*What to work on*:
The expected output is the first line of the data below and every line after it, up to and including the line containing "ATOM 2 C CA", each reproduced exactly.

*Data shown*:
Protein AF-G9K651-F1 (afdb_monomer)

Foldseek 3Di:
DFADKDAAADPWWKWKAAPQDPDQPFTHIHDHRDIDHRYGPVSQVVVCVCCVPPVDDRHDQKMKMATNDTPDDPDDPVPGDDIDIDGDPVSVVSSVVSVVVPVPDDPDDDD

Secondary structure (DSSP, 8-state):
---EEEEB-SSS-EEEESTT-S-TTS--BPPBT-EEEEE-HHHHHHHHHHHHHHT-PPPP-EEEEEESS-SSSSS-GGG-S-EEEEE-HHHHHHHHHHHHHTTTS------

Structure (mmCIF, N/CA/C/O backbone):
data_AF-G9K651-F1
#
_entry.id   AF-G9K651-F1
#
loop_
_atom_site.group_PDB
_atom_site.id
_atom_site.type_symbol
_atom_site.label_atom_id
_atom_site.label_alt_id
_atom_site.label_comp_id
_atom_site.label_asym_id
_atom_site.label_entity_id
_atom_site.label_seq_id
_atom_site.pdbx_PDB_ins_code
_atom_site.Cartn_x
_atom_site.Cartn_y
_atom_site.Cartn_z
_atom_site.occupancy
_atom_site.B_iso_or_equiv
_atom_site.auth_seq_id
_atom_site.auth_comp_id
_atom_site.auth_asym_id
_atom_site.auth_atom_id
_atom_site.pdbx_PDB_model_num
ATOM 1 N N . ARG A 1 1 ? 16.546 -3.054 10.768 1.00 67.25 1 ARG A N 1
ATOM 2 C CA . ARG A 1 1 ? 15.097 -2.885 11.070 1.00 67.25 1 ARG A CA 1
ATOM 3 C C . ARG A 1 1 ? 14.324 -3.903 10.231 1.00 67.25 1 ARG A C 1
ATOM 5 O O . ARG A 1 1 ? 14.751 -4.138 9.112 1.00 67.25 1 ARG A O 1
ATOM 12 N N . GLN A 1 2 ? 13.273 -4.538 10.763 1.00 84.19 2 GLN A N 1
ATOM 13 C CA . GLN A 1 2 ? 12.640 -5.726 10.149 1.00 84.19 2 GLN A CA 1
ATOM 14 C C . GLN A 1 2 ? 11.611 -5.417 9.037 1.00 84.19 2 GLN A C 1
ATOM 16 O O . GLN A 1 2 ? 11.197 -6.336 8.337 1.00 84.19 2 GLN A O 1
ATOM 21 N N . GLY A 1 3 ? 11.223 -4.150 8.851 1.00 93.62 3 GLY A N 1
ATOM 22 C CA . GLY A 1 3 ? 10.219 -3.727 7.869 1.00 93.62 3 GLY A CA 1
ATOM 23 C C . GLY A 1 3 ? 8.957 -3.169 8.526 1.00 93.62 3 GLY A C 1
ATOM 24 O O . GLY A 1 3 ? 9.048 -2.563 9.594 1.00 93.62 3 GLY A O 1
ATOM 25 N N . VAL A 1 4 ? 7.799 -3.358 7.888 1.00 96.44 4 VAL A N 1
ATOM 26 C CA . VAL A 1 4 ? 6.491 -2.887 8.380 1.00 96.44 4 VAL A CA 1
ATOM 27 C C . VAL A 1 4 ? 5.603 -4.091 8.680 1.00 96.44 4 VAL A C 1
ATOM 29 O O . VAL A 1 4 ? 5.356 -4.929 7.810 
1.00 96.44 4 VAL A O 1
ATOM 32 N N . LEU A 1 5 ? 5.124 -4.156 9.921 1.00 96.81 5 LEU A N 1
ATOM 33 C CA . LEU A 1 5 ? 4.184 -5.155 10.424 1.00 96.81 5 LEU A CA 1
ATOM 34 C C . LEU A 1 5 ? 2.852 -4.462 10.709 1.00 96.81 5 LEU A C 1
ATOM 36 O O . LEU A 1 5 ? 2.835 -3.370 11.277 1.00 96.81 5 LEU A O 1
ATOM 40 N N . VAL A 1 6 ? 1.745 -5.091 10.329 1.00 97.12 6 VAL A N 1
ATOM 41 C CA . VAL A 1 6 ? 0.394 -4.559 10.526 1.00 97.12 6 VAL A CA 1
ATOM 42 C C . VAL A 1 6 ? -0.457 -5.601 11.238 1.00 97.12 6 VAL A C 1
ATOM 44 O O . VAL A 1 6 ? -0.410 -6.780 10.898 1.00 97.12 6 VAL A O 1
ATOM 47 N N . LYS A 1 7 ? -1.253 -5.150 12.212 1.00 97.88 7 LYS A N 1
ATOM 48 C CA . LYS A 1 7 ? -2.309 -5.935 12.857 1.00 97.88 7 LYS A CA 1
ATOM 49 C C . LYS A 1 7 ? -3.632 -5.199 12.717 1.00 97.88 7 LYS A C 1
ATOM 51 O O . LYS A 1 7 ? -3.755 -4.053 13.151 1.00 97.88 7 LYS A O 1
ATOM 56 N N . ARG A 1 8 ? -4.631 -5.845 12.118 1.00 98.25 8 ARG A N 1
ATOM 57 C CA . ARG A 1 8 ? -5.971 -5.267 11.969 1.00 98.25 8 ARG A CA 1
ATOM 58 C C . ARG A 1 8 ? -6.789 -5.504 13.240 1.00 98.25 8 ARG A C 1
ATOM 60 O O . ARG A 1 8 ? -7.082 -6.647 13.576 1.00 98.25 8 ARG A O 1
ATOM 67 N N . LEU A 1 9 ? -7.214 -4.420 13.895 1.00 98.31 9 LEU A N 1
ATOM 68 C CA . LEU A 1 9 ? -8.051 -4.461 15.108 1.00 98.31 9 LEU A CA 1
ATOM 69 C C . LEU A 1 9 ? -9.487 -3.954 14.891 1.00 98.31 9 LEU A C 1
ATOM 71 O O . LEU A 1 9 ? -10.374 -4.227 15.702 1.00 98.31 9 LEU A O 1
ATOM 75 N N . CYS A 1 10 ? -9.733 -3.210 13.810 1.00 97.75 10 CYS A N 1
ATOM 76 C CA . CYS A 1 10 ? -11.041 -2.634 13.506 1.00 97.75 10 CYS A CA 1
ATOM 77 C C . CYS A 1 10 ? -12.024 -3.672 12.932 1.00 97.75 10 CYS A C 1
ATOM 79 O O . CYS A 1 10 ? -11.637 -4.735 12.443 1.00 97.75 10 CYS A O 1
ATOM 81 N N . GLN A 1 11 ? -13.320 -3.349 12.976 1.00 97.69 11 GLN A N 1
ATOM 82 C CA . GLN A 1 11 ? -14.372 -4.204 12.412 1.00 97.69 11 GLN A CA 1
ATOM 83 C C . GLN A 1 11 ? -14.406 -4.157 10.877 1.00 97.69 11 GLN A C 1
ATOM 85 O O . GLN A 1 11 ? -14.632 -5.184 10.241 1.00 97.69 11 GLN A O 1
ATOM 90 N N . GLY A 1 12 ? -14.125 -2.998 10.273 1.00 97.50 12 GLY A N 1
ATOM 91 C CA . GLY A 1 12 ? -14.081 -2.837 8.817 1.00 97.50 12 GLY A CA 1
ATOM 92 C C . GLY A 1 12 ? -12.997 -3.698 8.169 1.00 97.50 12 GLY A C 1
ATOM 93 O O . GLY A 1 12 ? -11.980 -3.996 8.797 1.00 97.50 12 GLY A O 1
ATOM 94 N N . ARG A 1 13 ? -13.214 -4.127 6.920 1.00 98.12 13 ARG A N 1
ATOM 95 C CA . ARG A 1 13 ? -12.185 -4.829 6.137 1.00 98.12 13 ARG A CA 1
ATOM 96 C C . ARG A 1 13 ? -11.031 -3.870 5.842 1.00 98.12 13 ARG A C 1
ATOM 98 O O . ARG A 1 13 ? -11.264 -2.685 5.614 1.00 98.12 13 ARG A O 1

*Solution to this task*:
Protein AF-G9K651-F1 (afdb_monomer)

Foldseek 3Di:
DFADKDAAADPWWKWKAAPQDPDQPFTHIHDHRDIDHRYGPVSQVVVCVCCVPPVDDRHDQKMKMATNDTPDDPDDPVPGDDIDIDGDPVSVVSSVVSVVVPVPDDPDDDD

Secondary structure (DSSP, 8-state):
---EEEEB-SSS-EEEESTT-S-TTS--BPPBT-EEEEE-HHHHHHHHHHHHHHT-PPPP-EEEEEESS-SSSSS-GGG-S-EEEEE-HHHHHHHHHHHHHTTTS------

Structure (mmCIF, N/CA/C/O backbone):
data_AF-G9K651-F1
#
_entry.id   AF-G9K651-F1
#
loop_
_atom_site.group_PDB
_atom_site.id
_atom_site.type_symbol
_atom_site.label_atom_id
_atom_site.label_alt_id
_atom_site.label_comp_id
_atom_site.label_asym_id
_atom_site.label_entity_id
_atom_site.label_seq_id
_atom_site.pdbx_PDB_ins_code
_atom_site.Cartn_x
_atom_site.Cartn_y
_atom_site.Cartn_z
_atom_site.occupancy
_atom_site.B_iso_or_equiv
_atom_site.auth_seq_id
_atom_site.auth_comp_id
_atom_site.auth_asym_id
_atom_site.auth_atom_id
_atom_site.pdbx_PDB_model_num
ATOM 1 N N . ARG A 1 1 ? 16.546 -3.054 10.768 1.00 67.25 1 ARG A N 1
ATOM 2 C CA . ARG A 1 1 ? 15.097 -2.885 11.070 1.00 67.25 1 ARG A CA 1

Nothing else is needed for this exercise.